Since 2004, over a hundred ELJs have been completed on the Mashel River, the largest tributary to the Nisqually River and host to all five species of native Nisqually salmonids, including threatened Chinook salmon and steelhead trout. That work continued this summer, with the first of two intensive habitat restoration seasons at the confluence of the Mashel and the Little Mashel, near Eatonville.

All told, this project will install nine more ELJs on properties owned by the Land Trust and the Town of Eatonville.
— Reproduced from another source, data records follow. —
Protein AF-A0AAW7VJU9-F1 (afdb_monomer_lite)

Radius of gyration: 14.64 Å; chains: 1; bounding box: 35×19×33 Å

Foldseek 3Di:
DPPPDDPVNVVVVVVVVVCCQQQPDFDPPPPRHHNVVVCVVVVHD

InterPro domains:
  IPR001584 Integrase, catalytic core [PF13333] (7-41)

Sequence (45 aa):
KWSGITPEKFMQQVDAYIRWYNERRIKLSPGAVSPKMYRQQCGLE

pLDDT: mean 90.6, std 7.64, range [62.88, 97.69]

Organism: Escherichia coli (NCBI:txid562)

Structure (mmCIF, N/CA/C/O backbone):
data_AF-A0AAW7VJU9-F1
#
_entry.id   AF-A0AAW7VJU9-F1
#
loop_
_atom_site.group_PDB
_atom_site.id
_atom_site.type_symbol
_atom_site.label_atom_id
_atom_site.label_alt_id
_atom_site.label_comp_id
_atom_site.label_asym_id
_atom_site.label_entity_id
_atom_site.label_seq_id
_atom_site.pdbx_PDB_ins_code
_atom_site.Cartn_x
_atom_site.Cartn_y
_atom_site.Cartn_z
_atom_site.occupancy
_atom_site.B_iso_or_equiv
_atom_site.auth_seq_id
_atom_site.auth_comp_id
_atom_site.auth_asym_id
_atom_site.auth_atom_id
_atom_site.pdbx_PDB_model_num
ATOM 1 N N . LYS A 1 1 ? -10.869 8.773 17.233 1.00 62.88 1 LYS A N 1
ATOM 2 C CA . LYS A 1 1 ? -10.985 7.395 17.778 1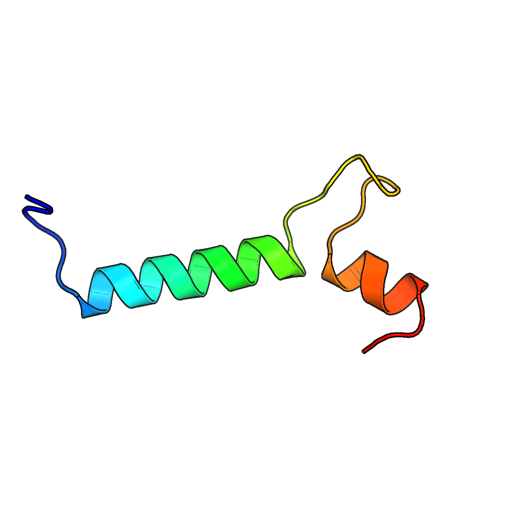.00 62.88 1 LYS A CA 1
ATOM 3 C C . LYS A 1 1 ? -11.278 6.487 16.593 1.00 62.88 1 LYS A C 1
ATOM 5 O O . LYS A 1 1 ? -12.178 6.826 15.839 1.00 62.88 1 LYS A O 1
ATOM 10 N N . TRP A 1 2 ? -10.525 5.410 16.384 1.00 71.56 2 TRP A N 1
ATOM 11 C CA . TRP A 1 2 ? -10.834 4.427 15.340 1.00 71.56 2 TRP A CA 1
ATOM 12 C C . TRP A 1 2 ? -12.028 3.585 15.812 1.00 71.56 2 TRP A C 1
ATOM 14 O O . TRP A 1 2 ? -11.862 2.511 16.378 1.00 71.56 2 TRP A O 1
ATOM 24 N N . SER A 1 3 ? -13.235 4.143 15.731 1.00 78.69 3 SER A N 1
ATOM 25 C CA . SER A 1 3 ? -14.459 3.479 16.183 1.00 78.69 3 SER A CA 1
ATOM 26 C C . SER A 1 3 ? -14.938 2.491 15.123 1.00 78.69 3 SER A C 1
ATOM 28 O O . SER A 1 3 ? -15.151 2.889 13.981 1.00 78.69 3 SER A O 1
ATOM 30 N N . GLY A 1 4 ? -15.125 1.226 15.505 1.00 83.81 4 GLY A N 1
ATOM 31 C CA . GLY A 1 4 ? -15.705 0.193 14.637 1.00 83.81 4 GLY A CA 1
ATOM 32 C C . GLY A 1 4 ? -14.708 -0.737 13.937 1.00 83.81 4 GLY A C 1
ATOM 33 O O . GLY A 1 4 ? -15.136 -1.568 13.142 1.00 83.81 4 GLY A O 1
ATOM 34 N N . ILE A 1 5 ? -13.406 -0.645 14.231 1.00 87.69 5 ILE A N 1
ATOM 35 C CA . ILE A 1 5 ? -12.402 -1.599 13.739 1.00 87.69 5 ILE A CA 1
ATOM 36 C C . ILE A 1 5 ? -11.707 -2.280 14.917 1.00 87.69 5 ILE A C 1
ATOM 38 O O . ILE A 1 5 ? -11.265 -1.612 15.852 1.00 87.69 5 ILE A O 1
ATOM 42 N N . THR A 1 6 ? -11.634 -3.611 14.895 1.00 93.25 6 THR A N 1
ATOM 43 C CA . THR A 1 6 ? -10.827 -4.342 15.875 1.00 93.25 6 THR A CA 1
ATOM 44 C C . THR A 1 6 ? -9.353 -4.277 15.471 1.00 93.25 6 THR A C 1
ATOM 46 O O . THR A 1 6 ? -9.055 -4.173 14.272 1.00 93.25 6 THR A O 1
ATOM 49 N N . PRO A 1 7 ? -8.413 -4.351 16.426 1.00 92.19 7 PRO A N 1
ATOM 50 C CA . PRO A 1 7 ? -6.989 -4.427 16.115 1.00 92.19 7 PRO A CA 1
ATOM 51 C C . PRO A 1 7 ? -6.665 -5.529 15.100 1.00 92.19 7 PRO A C 1
ATOM 53 O O . PRO A 1 7 ? -5.914 -5.298 14.160 1.00 92.19 7 PRO A O 1
ATOM 56 N N . GLU A 1 8 ? -7.298 -6.695 15.204 1.00 94.50 8 GLU A N 1
ATOM 57 C CA . GLU A 1 8 ? -7.085 -7.824 14.294 1.00 94.50 8 GLU A CA 1
ATOM 58 C C . GLU A 1 8 ? -7.518 -7.472 12.871 1.00 94.50 8 GLU A C 1
ATOM 60 O O . GLU A 1 8 ? -6.789 -7.726 11.911 1.00 94.50 8 GLU A O 1
ATOM 65 N N . LYS A 1 9 ? -8.688 -6.836 12.721 1.00 93.62 9 LYS A N 1
ATOM 66 C CA . LYS A 1 9 ? -9.191 -6.425 11.409 1.00 93.62 9 LYS A CA 1
ATOM 67 C C . LYS A 1 9 ? -8.301 -5.357 10.781 1.00 9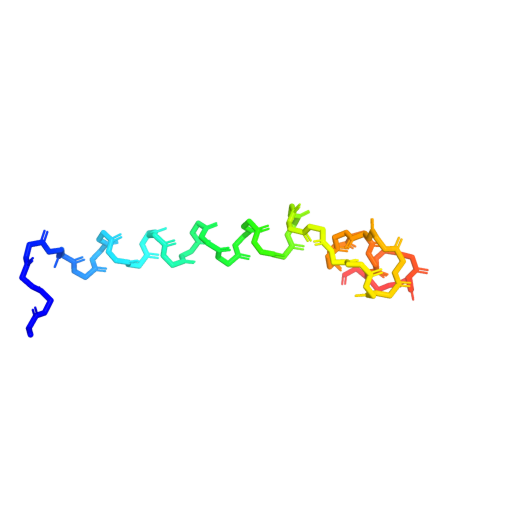3.62 9 LYS A C 1
ATOM 69 O O . LYS A 1 9 ? -8.063 -5.397 9.575 1.00 93.62 9 LYS A O 1
ATOM 74 N N . PHE A 1 10 ? -7.790 -4.438 11.594 1.00 92.62 10 PHE A N 1
ATOM 75 C CA . PHE A 1 10 ? -6.821 -3.442 11.156 1.00 92.62 10 PHE A CA 1
ATOM 76 C C . PHE A 1 10 ? -5.521 -4.101 10.682 1.00 92.62 10 PHE A C 1
ATOM 78 O O . PHE A 1 10 ? -5.079 -3.844 9.564 1.00 92.62 10 PHE A O 1
ATOM 85 N N . MET A 1 11 ? -4.954 -5.016 11.472 1.00 95.81 11 MET A N 1
ATOM 86 C CA . MET A 1 11 ? -3.720 -5.723 11.117 1.00 95.81 11 MET A CA 1
ATOM 87 C C . MET A 1 11 ? -3.871 -6.525 9.819 1.00 95.81 11 MET A C 1
ATOM 89 O O . MET A 1 11 ? -2.980 -6.489 8.975 1.00 95.81 11 MET A O 1
ATOM 93 N N . GLN A 1 12 ? -5.020 -7.173 9.605 1.00 96.31 12 GLN A N 1
ATOM 94 C CA . GLN A 1 12 ? -5.322 -7.862 8.344 1.00 96.31 12 GLN A CA 1
ATOM 95 C C . GLN A 1 12 ? -5.355 -6.906 7.144 1.00 96.31 12 GLN A C 1
ATOM 97 O O . GLN A 1 12 ? -4.831 -7.230 6.080 1.00 96.31 12 GLN A O 1
ATOM 102 N N . GLN A 1 13 ? -5.965 -5.727 7.296 1.00 95.19 13 GLN A N 1
ATOM 103 C CA . GLN A 1 13 ? -6.004 -4.725 6.228 1.00 95.19 13 GLN A CA 1
ATOM 104 C C . GLN A 1 13 ? -4.608 -4.179 5.913 1.00 95.19 13 GLN A C 1
ATOM 106 O O . GLN A 1 13 ? -4.269 -4.007 4.742 1.00 95.19 13 GLN A O 1
ATOM 111 N N . VAL A 1 14 ? -3.788 -3.950 6.941 1.00 96.94 14 VAL A N 1
ATOM 112 C CA . VAL A 1 14 ? -2.404 -3.492 6.786 1.00 96.94 14 VAL A CA 1
ATOM 113 C C . VAL A 1 14 ? -1.547 -4.551 6.091 1.00 96.94 14 VAL A C 1
ATOM 115 O O . VAL A 1 14 ? -0.862 -4.222 5.124 1.00 96.94 14 VAL A O 1
ATOM 118 N N . ASP A 1 15 ? -1.615 -5.817 6.512 1.00 97.69 15 ASP A N 1
ATOM 119 C CA . ASP A 1 15 ? -0.895 -6.922 5.859 1.00 97.69 15 ASP A CA 1
ATOM 120 C C . ASP A 1 15 ? -1.294 -7.053 4.380 1.00 97.69 15 ASP A C 1
ATOM 122 O O . ASP A 1 15 ? -0.430 -7.065 3.499 1.00 97.69 15 ASP A O 1
ATOM 126 N N . ALA A 1 16 ? -2.598 -7.037 4.084 1.00 97.50 16 ALA A N 1
ATOM 127 C CA . ALA A 1 16 ? -3.094 -7.089 2.711 1.00 97.50 16 ALA A CA 1
ATOM 128 C C . ALA A 1 16 ? -2.589 -5.905 1.867 1.00 97.50 16 ALA A C 1
ATOM 130 O O . ALA A 1 16 ? -2.167 -6.091 0.720 1.00 97.50 16 ALA A O 1
ATOM 131 N N . TYR A 1 17 ? -2.585 -4.696 2.436 1.00 97.06 17 TYR A N 1
ATOM 132 C CA . TYR A 1 17 ? -2.075 -3.505 1.765 1.00 97.06 17 TYR A CA 1
ATOM 133 C C . TYR A 1 17 ? -0.571 -3.596 1.487 1.00 97.06 17 TYR A C 1
ATOM 135 O O . TYR A 1 17 ? -0.142 -3.300 0.372 1.00 97.06 17 TYR A O 1
ATOM 143 N N . ILE A 1 18 ? 0.233 -4.042 2.456 1.00 97.12 18 ILE A N 1
ATOM 144 C CA . ILE A 1 18 ? 1.688 -4.181 2.299 1.00 97.12 18 ILE A CA 1
ATOM 145 C C . ILE A 1 18 ? 2.018 -5.195 1.200 1.00 97.12 18 ILE A C 1
ATOM 147 O O . ILE A 1 18 ? 2.857 -4.912 0.339 1.00 97.12 18 ILE A O 1
ATOM 151 N N . ARG A 1 19 ? 1.338 -6.349 1.177 1.00 96.75 19 ARG A N 1
ATOM 152 C CA . ARG A 1 19 ? 1.513 -7.355 0.115 1.00 96.75 19 ARG A CA 1
ATOM 153 C C . ARG A 1 19 ? 1.154 -6.782 -1.249 1.00 96.75 19 ARG A C 1
ATOM 155 O O . ARG A 1 19 ? 1.964 -6.841 -2.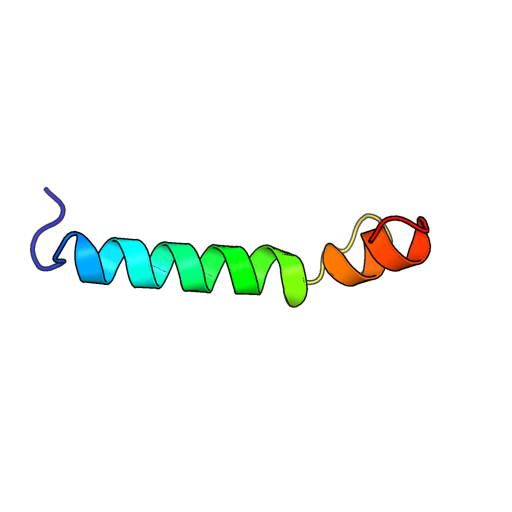171 1.00 96.75 19 ARG A O 1
ATOM 162 N N . TRP A 1 20 ? -0.013 -6.145 -1.370 1.00 96.94 20 TRP A N 1
ATOM 163 C CA . TRP A 1 20 ? -0.421 -5.506 -2.621 1.00 96.94 20 TRP A CA 1
ATOM 164 C C . TRP A 1 20 ? 0.582 -4.439 -3.080 1.0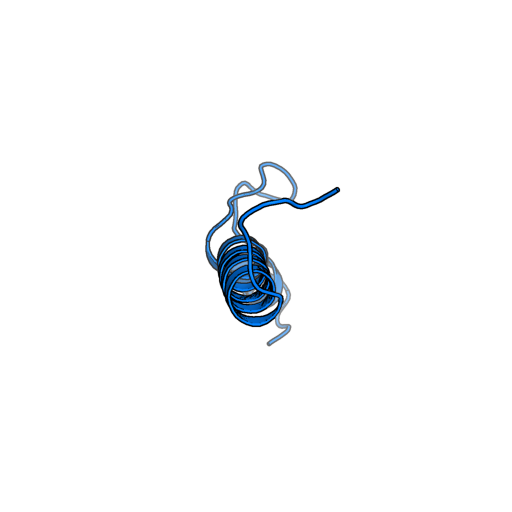0 96.94 20 TRP A C 1
ATOM 166 O O . TRP A 1 20 ? 0.958 -4.409 -4.252 1.00 96.94 20 TRP A O 1
ATOM 176 N N . TYR A 1 21 ? 1.059 -3.594 -2.166 1.00 95.25 21 TYR A N 1
ATOM 177 C CA . TYR A 1 21 ? 2.017 -2.537 -2.472 1.00 95.25 21 TYR A CA 1
ATOM 178 C C . TYR A 1 21 ? 3.336 -3.098 -3.007 1.00 95.25 21 TYR A C 1
ATOM 180 O O . TYR A 1 21 ? 3.877 -2.576 -3.980 1.00 95.25 21 TYR A O 1
ATOM 188 N N . ASN A 1 22 ? 3.850 -4.160 -2.387 1.00 93.44 22 ASN A N 1
ATOM 189 C CA . ASN A 1 22 ? 5.128 -4.753 -2.765 1.00 93.44 22 ASN A CA 1
ATOM 190 C C . ASN A 1 22 ? 5.043 -5.589 -4.045 1.00 93.44 22 ASN A C 1
ATOM 192 O O . ASN A 1 22 ? 6.006 -5.627 -4.811 1.00 93.44 22 ASN A O 1
ATOM 196 N N . GLU A 1 23 ? 3.914 -6.252 -4.287 1.00 94.06 23 GLU A N 1
ATOM 197 C CA . GLU A 1 23 ? 3.801 -7.235 -5.366 1.00 94.06 23 GLU A CA 1
ATOM 198 C C . GLU A 1 23 ? 3.082 -6.706 -6.604 1.00 94.06 23 GLU A C 1
ATOM 200 O O . GLU A 1 23 ? 3.462 -7.050 -7.723 1.00 94.06 23 GLU A O 1
ATOM 205 N N . ARG A 1 24 ? 2.044 -5.885 -6.418 1.00 91.31 24 ARG A N 1
ATOM 206 C CA . ARG A 1 24 ? 1.075 -5.557 -7.475 1.00 91.31 24 ARG A CA 1
ATOM 207 C C . ARG A 1 24 ? 1.043 -4.085 -7.853 1.00 91.31 24 ARG A C 1
ATOM 209 O O . ARG A 1 24 ? 0.703 -3.770 -8.989 1.00 91.31 24 ARG A O 1
ATOM 216 N N . ARG A 1 25 ? 1.380 -3.172 -6.939 1.00 93.38 25 ARG A N 1
ATOM 217 C CA . ARG A 1 25 ? 1.346 -1.736 -7.239 1.00 93.38 25 ARG A CA 1
ATOM 218 C C . ARG A 1 25 ? 2.426 -1.375 -8.256 1.00 93.38 25 ARG A C 1
ATOM 220 O O . ARG A 1 25 ? 3.610 -1.453 -7.952 1.00 93.38 25 ARG A O 1
ATOM 227 N N . ILE A 1 26 ? 2.012 -0.903 -9.425 1.00 91.31 26 ILE A N 1
ATOM 228 C CA . ILE A 1 26 ? 2.920 -0.410 -10.462 1.00 91.31 26 ILE A CA 1
ATOM 229 C C . ILE A 1 26 ? 3.360 1.020 -10.140 1.00 91.31 26 ILE A C 1
ATOM 231 O O . ILE A 1 26 ? 2.533 1.880 -9.829 1.00 91.31 26 ILE A O 1
ATOM 235 N N . LYS A 1 27 ? 4.670 1.2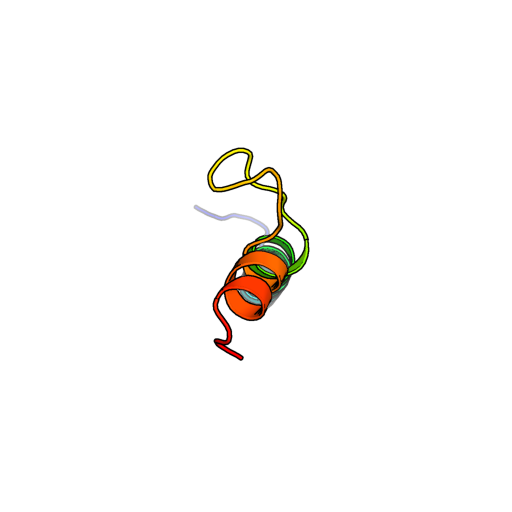78 -10.212 1.00 91.00 27 LYS A N 1
ATOM 236 C CA . LYS A 1 27 ? 5.249 2.619 -10.080 1.00 91.00 27 LYS A CA 1
ATOM 237 C C . LYS A 1 27 ? 5.865 3.048 -11.402 1.00 91.00 27 LYS A C 1
ATOM 239 O O . LYS A 1 27 ? 6.673 2.318 -11.963 1.00 91.00 27 LYS A O 1
ATOM 244 N N . LEU A 1 28 ? 5.513 4.249 -11.863 1.00 85.88 28 LEU A N 1
ATOM 245 C CA . LEU A 1 28 ? 6.031 4.813 -13.114 1.00 85.88 28 LEU A CA 1
ATOM 246 C C . LEU A 1 28 ? 7.562 4.904 -13.104 1.00 85.88 28 LEU A C 1
ATOM 248 O O . LEU A 1 28 ? 8.204 4.402 -14.018 1.00 85.88 28 LEU A O 1
ATOM 252 N N . SER A 1 29 ? 8.155 5.415 -12.029 1.00 85.38 29 SER A N 1
ATOM 253 C CA . SER A 1 29 ? 9.596 5.292 -11.788 1.00 85.38 29 SER A CA 1
ATOM 254 C C . SER A 1 29 ? 9.839 4.101 -10.866 1.00 85.38 29 SER A C 1
ATOM 256 O O . SER A 1 29 ? 9.192 4.037 -9.811 1.00 85.38 29 SER A O 1
ATOM 258 N N . PRO A 1 30 ? 10.728 3.155 -11.220 1.00 78.88 30 PRO A N 1
ATOM 259 C CA . PRO A 1 30 ? 11.854 3.249 -12.171 1.00 78.88 30 PRO A CA 1
ATOM 260 C C . PRO A 1 30 ? 11.651 2.571 -13.550 1.00 78.88 30 PRO A C 1
ATOM 262 O O . PRO A 1 30 ? 12.628 2.251 -14.217 1.00 78.88 30 PRO A O 1
ATOM 265 N N . GLY A 1 31 ? 10.416 2.335 -13.998 1.00 86.31 31 GLY A N 1
A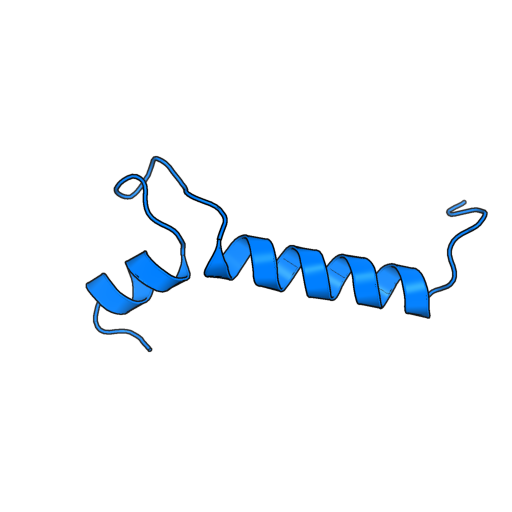TOM 266 C CA . GLY A 1 31 ? 10.183 1.677 -15.295 1.00 86.31 31 GLY A CA 1
ATOM 267 C C . GLY A 1 31 ? 8.771 1.143 -15.505 1.00 86.31 31 GLY A C 1
ATOM 268 O O . GLY A 1 31 ? 8.595 0.165 -16.220 1.00 86.31 31 GLY A O 1
ATOM 269 N N . ALA A 1 32 ? 7.772 1.733 -14.844 1.00 91.12 32 ALA A N 1
ATOM 270 C CA . ALA A 1 32 ? 6.388 1.262 -14.856 1.00 91.12 32 ALA A CA 1
ATOM 271 C C . ALA A 1 32 ? 6.243 -0.218 -14.436 1.00 91.12 32 ALA A C 1
ATOM 273 O O . ALA A 1 32 ? 5.461 -0.966 -15.016 1.00 91.12 32 ALA A O 1
ATOM 274 N N . VAL A 1 33 ? 6.965 -0.633 -13.388 1.00 94.06 33 VAL A N 1
ATOM 275 C CA . VAL A 1 33 ? 6.951 -2.006 -12.844 1.00 94.06 33 VAL A CA 1
ATOM 276 C C . VAL A 1 33 ? 6.574 -2.040 -11.360 1.00 94.06 33 VAL A C 1
ATOM 278 O O . VAL A 1 33 ? 6.585 -1.011 -10.675 1.00 94.06 33 VAL A O 1
ATOM 281 N N . SER A 1 34 ? 6.215 -3.222 -10.847 1.00 93.19 34 SER A N 1
ATOM 282 C CA . SER A 1 34 ? 5.995 -3.410 -9.408 1.00 93.19 34 SER A CA 1
ATOM 283 C C . SER A 1 34 ? 7.321 -3.489 -8.639 1.00 93.19 34 SER A C 1
ATOM 285 O O . SER A 1 34 ? 8.346 -3.850 -9.223 1.00 93.19 34 SER A O 1
ATOM 287 N N . PRO A 1 35 ? 7.345 -3.200 -7.322 1.00 93.25 35 PRO A N 1
ATOM 288 C CA . PRO A 1 35 ? 8.565 -3.318 -6.523 1.00 93.25 35 PRO A CA 1
ATOM 289 C C . PRO A 1 35 ? 9.187 -4.719 -6.541 1.00 93.25 35 PRO A C 1
ATOM 291 O O . PRO A 1 35 ? 10.408 -4.845 -6.497 1.00 93.25 35 PRO A O 1
ATOM 294 N N . LYS A 1 36 ? 8.368 -5.777 -6.607 1.00 94.19 36 LYS A N 1
ATOM 295 C CA . LYS A 1 36 ? 8.846 -7.156 -6.768 1.00 94.19 36 LYS A CA 1
ATOM 296 C C . LYS A 1 36 ? 9.533 -7.359 -8.118 1.00 94.19 36 LYS A C 1
ATOM 298 O O . LYS A 1 36 ? 10.659 -7.838 -8.147 1.00 94.19 36 LYS A O 1
ATOM 303 N N . MET A 1 37 ? 8.890 -6.949 -9.211 1.00 93.12 37 MET A N 1
ATOM 304 C CA . MET A 1 37 ? 9.475 -7.064 -10.552 1.00 93.12 37 MET A CA 1
ATOM 305 C C . MET A 1 37 ? 10.767 -6.256 -10.676 1.00 93.12 37 MET A C 1
ATOM 307 O O . MET A 1 37 ? 11.736 -6.735 -11.250 1.00 93.12 37 MET A O 1
ATOM 311 N N . TYR A 1 38 ? 10.806 -5.056 -10.096 1.00 93.75 38 TYR A N 1
ATOM 312 C CA . TYR A 1 38 ? 12.015 -4.240 -10.090 1.00 93.75 38 TYR A CA 1
ATOM 313 C C . TYR A 1 38 ? 13.172 -4.925 -9.351 1.00 93.75 38 TYR A C 1
ATOM 315 O O . TYR A 1 38 ? 14.283 -4.974 -9.864 1.00 93.75 38 TYR A O 1
ATOM 323 N N . ARG A 1 39 ? 12.915 -5.518 -8.177 1.00 93.06 39 ARG A N 1
ATOM 324 C CA . ARG A 1 39 ? 13.935 -6.283 -7.440 1.00 93.06 39 ARG A CA 1
ATOM 325 C C . ARG A 1 39 ? 14.474 -7.464 -8.253 1.00 93.06 39 ARG A C 1
ATOM 327 O O . ARG A 1 39 ? 15.688 -7.596 -8.370 1.00 93.06 39 ARG A O 1
ATOM 334 N N . GLN A 1 40 ? 13.591 -8.211 -8.917 1.00 93.38 40 GLN A N 1
ATOM 335 C CA . GLN A 1 40 ? 13.979 -9.292 -9.830 1.00 93.38 40 GLN A CA 1
ATOM 336 C C . GLN A 1 40 ? 14.846 -8.789 -10.995 1.00 93.38 40 GLN A C 1
ATOM 338 O O . GLN A 1 40 ? 15.851 -9.412 -11.321 1.00 93.38 40 GLN A O 1
ATOM 343 N N . GLN A 1 41 ? 14.509 -7.639 -11.590 1.00 93.31 41 GLN A N 1
ATOM 344 C CA . GLN A 1 41 ? 15.325 -7.002 -12.636 1.00 93.31 41 GLN A CA 1
ATOM 345 C C . GLN A 1 41 ? 16.708 -6.575 -12.125 1.00 93.31 41 GLN A C 1
ATOM 347 O O . GLN A 1 41 ? 17.674 -6.599 -12.882 1.00 93.31 41 GLN A O 1
ATOM 352 N N . CYS A 1 42 ? 16.818 -6.216 -10.845 1.00 92.50 42 CYS A N 1
ATOM 353 C CA . CYS A 1 42 ? 18.090 -5.918 -10.190 1.00 92.50 42 CYS A CA 1
ATOM 354 C C . CYS A 1 42 ? 18.857 -7.169 -9.719 1.00 92.50 42 CYS A C 1
ATOM 356 O O . CYS A 1 42 ? 19.924 -7.014 -9.129 1.00 92.50 42 CYS A O 1
ATOM 358 N N . GLY A 1 43 ? 18.339 -8.384 -9.937 1.00 94.19 43 GLY A N 1
ATOM 359 C CA . GLY A 1 43 ? 18.952 -9.624 -9.444 1.00 94.19 43 GLY A CA 1
ATOM 360 C C . GLY A 1 43 ? 18.881 -9.792 -7.922 1.00 94.19 43 GLY A C 1
ATOM 361 O O . GLY A 1 43 ? 19.682 -10.523 -7.347 1.00 94.19 43 GLY A O 1
ATOM 362 N N . LEU A 1 44 ? 17.953 -9.091 -7.268 1.00 85.56 44 LEU A N 1
ATOM 363 C CA . LEU A 1 44 ? 17.697 -9.176 -5.834 1.00 85.56 44 LEU A CA 1
ATOM 364 C C . LEU A 1 44 ? 16.404 -9.978 -5.642 1.00 85.56 44 LEU A C 1
ATOM 366 O O . LEU A 1 44 ? 15.339 -9.524 -6.066 1.00 85.56 44 LEU A O 1
ATOM 370 N N . GLU A 1 45 ? 16.487 -11.164 -5.039 1.00 68.06 45 GLU A N 1
ATOM 371 C CA . GLU A 1 45 ? 15.298 -11.891 -4.560 1.00 68.06 45 GLU A CA 1
ATOM 372 C C . GLU A 1 45 ? 14.886 -11.417 -3.161 1.00 68.06 45 GLU A C 1
ATOM 374 O O . GLU A 1 45 ? 15.766 -11.321 -2.274 1.00 68.06 45 GLU A O 1
#

Secondary structure (DSSP, 8-state):
--TT--HHHHHHHHHHHHHHHHHT--BHHHHSB-HHHHHHHTT--

Four were completed this summer. With the early start to the fall rains, river flows have increased and returning Chinook have already been spotted nearby.

Project Manager Brian Coombs of the South Puget Sound Salmon Enhancement Group has been coordinating a team that includes Herrera Environmental engineers; an RV Associates construction crew; the Nisqually Indian Tribe, which is the Nisqually Watershed’s lead entity for salmon recovery; and the Land Trust, Eatonville, and local, state, and federal agencies.

The project will also enhance two existing side-channels to provide year-round habitat. Once construction is complete, the shoreline will be planted with native trees and shrubs.

Funding for this project is being provided by the Washington Recreation and Conservation Office’s Salmon Recovery Funding Board and the National Oceanic and Atmospheric Administration’s Pacific Coastal Salmon Recovery Fund, via the Nisqually Indian Tribe and the Northwest Indian Fisheries Commission.